_YOUR INSTRUCTIONS_
For the entries below, print exactly the lines between the line holding "ATOM 40 N N" and the line holding "ATOM 76 C CA", inclusive, and nothing else.

[DATA FOR ANALYSIS — start]

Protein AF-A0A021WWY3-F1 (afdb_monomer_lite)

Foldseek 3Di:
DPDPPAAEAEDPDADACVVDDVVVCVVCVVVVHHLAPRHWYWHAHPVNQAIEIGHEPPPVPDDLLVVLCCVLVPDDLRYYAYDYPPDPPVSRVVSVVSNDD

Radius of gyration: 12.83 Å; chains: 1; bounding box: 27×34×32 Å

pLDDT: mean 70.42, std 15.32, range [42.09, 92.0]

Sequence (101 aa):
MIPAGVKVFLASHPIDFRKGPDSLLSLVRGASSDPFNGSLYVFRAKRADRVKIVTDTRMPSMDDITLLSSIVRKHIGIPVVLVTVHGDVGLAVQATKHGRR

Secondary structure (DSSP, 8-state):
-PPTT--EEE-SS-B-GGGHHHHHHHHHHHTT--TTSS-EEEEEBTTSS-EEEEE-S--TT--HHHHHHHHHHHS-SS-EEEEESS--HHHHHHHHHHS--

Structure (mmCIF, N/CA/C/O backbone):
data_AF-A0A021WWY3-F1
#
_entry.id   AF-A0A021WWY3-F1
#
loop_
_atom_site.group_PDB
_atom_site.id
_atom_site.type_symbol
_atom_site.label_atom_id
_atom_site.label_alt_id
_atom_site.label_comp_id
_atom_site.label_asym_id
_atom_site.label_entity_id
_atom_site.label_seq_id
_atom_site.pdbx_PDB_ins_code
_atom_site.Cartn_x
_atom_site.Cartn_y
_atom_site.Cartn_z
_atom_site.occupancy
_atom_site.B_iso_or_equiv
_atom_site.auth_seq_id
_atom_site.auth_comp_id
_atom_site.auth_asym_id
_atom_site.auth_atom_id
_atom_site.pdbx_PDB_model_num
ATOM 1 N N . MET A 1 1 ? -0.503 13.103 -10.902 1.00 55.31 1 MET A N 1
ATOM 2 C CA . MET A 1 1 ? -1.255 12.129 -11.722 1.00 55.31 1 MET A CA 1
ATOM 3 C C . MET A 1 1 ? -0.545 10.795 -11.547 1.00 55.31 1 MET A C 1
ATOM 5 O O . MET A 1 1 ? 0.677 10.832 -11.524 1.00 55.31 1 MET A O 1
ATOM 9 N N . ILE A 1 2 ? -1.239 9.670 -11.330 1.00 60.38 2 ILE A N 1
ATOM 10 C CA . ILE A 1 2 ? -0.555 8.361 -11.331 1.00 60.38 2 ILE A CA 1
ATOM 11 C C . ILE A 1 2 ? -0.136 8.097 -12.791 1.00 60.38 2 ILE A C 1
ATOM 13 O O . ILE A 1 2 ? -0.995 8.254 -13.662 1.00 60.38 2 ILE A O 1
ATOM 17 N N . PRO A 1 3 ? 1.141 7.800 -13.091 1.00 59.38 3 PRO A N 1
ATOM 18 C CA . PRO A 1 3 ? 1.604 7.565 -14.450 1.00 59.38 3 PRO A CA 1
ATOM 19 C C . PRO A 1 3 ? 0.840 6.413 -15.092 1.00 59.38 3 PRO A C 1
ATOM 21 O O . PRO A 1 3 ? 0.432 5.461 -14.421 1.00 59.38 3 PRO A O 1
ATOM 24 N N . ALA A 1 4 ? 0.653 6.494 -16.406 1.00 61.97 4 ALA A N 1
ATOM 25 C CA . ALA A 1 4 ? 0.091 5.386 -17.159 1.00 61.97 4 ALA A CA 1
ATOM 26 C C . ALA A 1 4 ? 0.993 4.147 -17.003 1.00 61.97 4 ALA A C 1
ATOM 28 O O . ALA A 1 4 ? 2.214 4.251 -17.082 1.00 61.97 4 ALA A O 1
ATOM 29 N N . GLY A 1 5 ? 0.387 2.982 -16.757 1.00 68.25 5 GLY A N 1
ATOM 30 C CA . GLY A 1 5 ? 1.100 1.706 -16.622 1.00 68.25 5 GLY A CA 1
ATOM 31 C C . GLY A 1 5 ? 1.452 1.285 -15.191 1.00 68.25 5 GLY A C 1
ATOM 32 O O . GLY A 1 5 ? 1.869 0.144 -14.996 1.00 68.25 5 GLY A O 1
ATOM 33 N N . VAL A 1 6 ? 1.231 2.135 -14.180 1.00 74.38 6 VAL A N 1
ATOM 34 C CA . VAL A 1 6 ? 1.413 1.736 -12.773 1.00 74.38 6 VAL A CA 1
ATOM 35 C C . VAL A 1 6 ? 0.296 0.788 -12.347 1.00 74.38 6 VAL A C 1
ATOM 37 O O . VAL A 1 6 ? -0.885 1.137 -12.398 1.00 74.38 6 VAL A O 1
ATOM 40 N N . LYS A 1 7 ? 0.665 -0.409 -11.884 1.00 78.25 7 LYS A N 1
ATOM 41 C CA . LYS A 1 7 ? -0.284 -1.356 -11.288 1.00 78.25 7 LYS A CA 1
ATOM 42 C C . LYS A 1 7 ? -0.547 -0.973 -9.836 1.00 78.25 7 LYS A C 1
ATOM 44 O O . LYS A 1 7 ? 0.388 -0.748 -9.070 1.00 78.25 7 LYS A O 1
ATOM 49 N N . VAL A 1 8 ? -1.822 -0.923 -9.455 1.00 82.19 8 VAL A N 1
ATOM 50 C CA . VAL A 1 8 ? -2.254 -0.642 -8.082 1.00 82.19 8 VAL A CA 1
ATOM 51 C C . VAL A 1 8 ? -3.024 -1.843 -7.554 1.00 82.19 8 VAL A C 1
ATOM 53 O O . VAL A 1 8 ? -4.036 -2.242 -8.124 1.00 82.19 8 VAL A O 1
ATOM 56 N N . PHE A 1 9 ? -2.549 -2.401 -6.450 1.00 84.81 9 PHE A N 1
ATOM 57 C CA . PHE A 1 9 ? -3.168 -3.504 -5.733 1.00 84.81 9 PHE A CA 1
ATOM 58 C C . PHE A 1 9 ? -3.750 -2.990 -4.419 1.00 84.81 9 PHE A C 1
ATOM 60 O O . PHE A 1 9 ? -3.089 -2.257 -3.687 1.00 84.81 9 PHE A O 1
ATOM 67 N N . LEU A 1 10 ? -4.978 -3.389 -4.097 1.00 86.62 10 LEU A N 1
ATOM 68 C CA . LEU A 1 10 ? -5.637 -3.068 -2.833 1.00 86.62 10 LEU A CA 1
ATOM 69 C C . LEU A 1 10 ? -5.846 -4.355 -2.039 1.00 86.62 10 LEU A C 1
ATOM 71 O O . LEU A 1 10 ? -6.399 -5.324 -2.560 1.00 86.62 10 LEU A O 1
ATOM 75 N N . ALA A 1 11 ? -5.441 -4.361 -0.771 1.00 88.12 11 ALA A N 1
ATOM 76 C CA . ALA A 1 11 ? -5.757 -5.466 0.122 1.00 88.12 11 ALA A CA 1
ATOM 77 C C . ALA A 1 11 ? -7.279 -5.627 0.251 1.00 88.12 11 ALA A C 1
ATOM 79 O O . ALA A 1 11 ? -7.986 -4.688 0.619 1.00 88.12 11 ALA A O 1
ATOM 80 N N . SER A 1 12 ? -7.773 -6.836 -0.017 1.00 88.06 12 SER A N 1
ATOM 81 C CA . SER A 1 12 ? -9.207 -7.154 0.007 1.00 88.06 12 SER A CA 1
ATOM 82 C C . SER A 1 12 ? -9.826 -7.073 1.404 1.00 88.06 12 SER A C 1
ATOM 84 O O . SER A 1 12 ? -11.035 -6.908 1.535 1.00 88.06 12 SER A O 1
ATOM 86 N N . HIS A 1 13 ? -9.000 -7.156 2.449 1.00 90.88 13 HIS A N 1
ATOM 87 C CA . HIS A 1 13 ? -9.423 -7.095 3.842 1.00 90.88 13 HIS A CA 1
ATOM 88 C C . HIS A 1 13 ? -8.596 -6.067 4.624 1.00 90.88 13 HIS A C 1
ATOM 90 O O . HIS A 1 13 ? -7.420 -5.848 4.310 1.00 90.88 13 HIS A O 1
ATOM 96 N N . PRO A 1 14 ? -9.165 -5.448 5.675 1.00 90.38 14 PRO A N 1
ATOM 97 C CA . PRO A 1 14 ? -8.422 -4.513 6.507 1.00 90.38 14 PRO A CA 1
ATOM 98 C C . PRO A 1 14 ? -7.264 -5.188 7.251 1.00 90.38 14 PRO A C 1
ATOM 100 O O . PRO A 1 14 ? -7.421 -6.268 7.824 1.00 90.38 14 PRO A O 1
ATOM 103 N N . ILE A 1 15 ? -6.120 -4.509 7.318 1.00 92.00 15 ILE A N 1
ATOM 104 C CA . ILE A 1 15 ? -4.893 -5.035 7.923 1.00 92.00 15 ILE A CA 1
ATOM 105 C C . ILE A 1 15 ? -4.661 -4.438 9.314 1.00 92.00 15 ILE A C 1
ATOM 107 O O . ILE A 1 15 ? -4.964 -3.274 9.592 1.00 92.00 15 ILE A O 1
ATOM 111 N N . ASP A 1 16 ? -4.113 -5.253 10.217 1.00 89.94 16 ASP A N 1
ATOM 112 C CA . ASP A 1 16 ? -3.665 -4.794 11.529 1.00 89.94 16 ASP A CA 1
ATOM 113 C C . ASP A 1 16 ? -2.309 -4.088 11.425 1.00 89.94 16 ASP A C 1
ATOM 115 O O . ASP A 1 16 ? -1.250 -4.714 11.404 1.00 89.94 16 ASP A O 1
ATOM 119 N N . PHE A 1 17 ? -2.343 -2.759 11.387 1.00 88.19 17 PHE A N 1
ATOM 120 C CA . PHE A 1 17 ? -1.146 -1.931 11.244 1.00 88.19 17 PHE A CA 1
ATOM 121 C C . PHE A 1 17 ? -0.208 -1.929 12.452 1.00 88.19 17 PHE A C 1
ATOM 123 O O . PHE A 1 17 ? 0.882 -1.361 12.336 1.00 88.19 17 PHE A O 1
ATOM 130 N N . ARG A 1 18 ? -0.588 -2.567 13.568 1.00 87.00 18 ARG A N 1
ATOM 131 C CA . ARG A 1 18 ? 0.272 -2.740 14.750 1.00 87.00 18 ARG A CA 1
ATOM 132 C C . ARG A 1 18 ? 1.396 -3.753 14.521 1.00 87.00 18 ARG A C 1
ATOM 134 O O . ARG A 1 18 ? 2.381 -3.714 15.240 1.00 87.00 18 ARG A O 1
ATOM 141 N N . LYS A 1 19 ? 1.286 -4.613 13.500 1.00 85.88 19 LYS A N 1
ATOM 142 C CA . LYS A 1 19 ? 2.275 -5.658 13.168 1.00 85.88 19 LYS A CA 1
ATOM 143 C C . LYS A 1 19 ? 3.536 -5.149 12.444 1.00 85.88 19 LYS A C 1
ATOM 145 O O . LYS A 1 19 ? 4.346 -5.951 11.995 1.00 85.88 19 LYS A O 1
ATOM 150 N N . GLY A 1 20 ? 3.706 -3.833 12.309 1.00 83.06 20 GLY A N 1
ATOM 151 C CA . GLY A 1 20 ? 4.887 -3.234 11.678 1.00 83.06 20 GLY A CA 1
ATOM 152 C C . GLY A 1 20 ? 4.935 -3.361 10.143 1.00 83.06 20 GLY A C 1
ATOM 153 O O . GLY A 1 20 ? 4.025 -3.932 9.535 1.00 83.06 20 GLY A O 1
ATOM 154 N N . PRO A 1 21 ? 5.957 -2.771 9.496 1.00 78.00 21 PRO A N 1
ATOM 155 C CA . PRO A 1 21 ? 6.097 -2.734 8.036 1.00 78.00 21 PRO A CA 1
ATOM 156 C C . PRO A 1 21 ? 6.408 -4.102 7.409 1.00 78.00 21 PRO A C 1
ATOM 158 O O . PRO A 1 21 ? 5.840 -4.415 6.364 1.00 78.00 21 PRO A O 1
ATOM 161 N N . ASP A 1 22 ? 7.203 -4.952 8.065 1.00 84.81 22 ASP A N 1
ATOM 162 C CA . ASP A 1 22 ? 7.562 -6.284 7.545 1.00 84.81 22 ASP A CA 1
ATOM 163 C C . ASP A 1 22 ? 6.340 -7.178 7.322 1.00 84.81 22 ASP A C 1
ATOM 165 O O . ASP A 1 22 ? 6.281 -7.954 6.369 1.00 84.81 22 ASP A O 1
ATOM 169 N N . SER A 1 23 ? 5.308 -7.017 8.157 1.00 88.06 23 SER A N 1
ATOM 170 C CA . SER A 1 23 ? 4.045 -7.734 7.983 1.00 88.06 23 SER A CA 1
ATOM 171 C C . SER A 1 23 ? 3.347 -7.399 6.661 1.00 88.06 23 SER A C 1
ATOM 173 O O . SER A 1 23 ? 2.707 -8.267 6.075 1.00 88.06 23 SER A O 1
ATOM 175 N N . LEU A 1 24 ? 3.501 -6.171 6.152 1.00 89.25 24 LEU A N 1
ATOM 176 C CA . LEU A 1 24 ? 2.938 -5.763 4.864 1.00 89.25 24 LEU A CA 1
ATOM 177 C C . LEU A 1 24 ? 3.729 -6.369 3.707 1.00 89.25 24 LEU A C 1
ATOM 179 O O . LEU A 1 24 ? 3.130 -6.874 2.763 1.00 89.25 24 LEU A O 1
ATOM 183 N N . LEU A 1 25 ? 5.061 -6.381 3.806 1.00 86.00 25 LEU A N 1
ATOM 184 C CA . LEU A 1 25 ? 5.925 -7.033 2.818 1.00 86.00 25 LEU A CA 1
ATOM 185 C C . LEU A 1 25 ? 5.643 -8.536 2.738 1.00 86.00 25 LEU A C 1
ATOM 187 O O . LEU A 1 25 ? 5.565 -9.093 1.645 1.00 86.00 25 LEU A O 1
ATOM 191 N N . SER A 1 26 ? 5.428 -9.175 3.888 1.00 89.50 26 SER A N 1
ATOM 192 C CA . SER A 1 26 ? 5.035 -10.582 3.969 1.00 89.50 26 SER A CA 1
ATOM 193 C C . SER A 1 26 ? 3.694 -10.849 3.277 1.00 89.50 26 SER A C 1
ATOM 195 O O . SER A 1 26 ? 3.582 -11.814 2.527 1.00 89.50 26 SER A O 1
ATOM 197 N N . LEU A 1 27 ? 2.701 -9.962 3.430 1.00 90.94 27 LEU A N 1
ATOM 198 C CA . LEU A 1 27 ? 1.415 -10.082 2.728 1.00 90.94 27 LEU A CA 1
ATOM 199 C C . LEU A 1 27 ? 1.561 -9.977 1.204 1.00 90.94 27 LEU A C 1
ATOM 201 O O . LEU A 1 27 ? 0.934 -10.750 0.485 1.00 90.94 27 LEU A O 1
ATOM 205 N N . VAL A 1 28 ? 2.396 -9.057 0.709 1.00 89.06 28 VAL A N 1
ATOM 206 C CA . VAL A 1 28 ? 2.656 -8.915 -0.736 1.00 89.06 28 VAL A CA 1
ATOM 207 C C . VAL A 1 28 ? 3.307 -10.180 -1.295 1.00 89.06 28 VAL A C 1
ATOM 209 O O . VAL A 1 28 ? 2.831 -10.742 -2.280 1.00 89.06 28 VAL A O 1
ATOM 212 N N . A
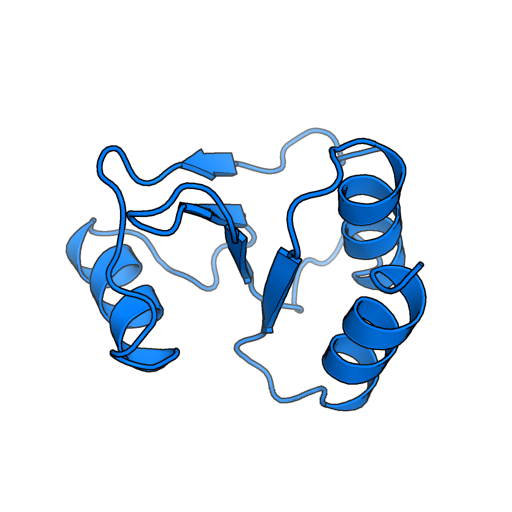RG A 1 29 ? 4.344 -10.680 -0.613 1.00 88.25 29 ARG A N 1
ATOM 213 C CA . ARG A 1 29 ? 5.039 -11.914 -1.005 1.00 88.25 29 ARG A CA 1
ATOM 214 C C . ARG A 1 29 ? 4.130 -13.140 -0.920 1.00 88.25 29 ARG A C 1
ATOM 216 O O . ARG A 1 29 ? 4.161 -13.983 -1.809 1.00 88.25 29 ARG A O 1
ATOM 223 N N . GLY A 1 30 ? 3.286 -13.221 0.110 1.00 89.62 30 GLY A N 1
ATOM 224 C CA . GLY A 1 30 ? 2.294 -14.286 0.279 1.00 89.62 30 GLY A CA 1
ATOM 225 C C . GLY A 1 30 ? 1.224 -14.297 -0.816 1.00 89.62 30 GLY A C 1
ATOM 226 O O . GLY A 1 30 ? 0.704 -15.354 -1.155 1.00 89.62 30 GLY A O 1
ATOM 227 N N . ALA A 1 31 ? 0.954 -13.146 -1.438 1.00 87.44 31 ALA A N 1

[DATA FOR ANALYSIS — finish]

_REPLY_
ATOM 40 N N . LYS A 1 7 ? 0.665 -0.409 -11.884 1.00 78.25 7 LYS A N 1
ATOM 41 C CA . LYS A 1 7 ? -0.284 -1.356 -11.288 1.00 78.25 7 LYS A CA 1
ATOM 42 C C . LYS A 1 7 ? -0.547 -0.973 -9.836 1.00 78.25 7 LYS A C 1
ATOM 44 O O . LYS A 1 7 ? 0.388 -0.748 -9.070 1.00 78.25 7 LYS A O 1
ATOM 49 N N . VAL A 1 8 ? -1.822 -0.923 -9.455 1.00 82.19 8 VAL A N 1
ATOM 50 C CA . VAL A 1 8 ? -2.254 -0.642 -8.082 1.00 82.19 8 VAL A CA 1
ATOM 51 C C . VAL A 1 8 ? -3.024 -1.843 -7.554 1.00 82.19 8 VAL A C 1
ATOM 53 O O . VAL A 1 8 ? -4.036 -2.242 -8.124 1.00 82.19 8 VAL A O 1
ATOM 56 N N . PHE A 1 9 ? -2.549 -2.401 -6.450 1.00 84.81 9 PHE A N 1
ATOM 57 C CA . PHE A 1 9 ? -3.168 -3.504 -5.733 1.00 84.81 9 PHE A CA 1
ATOM 58 C C . PHE A 1 9 ? -3.750 -2.990 -4.419 1.00 84.81 9 PHE A C 1
ATOM 60 O O . PHE A 1 9 ? -3.089 -2.257 -3.687 1.00 84.81 9 PHE A O 1
ATOM 67 N N . LEU A 1 10 ? -4.978 -3.389 -4.097 1.00 86.62 10 LEU A N 1
ATOM 68 C CA . LEU A 1 10 ? -5.637 -3.068 -2.833 1.00 86.62 10 LEU A CA 1
ATOM 69 C C . LEU A 1 10 ? -5.846 -4.355 -2.039 1.00 86.62 10 LEU A C 1
ATOM 71 O O . LEU A 1 10 ? -6.399 -5.324 -2.560 1.00 86.62 10 LEU A O 1
ATOM 75 N N . ALA A 1 11 ? -5.441 -4.361 -0.771 1.00 88.12 11 ALA A N 1
ATOM 76 C CA . ALA A 1 11 ? -5.757 -5.466 0.122 1.00 88.12 11 ALA A CA 1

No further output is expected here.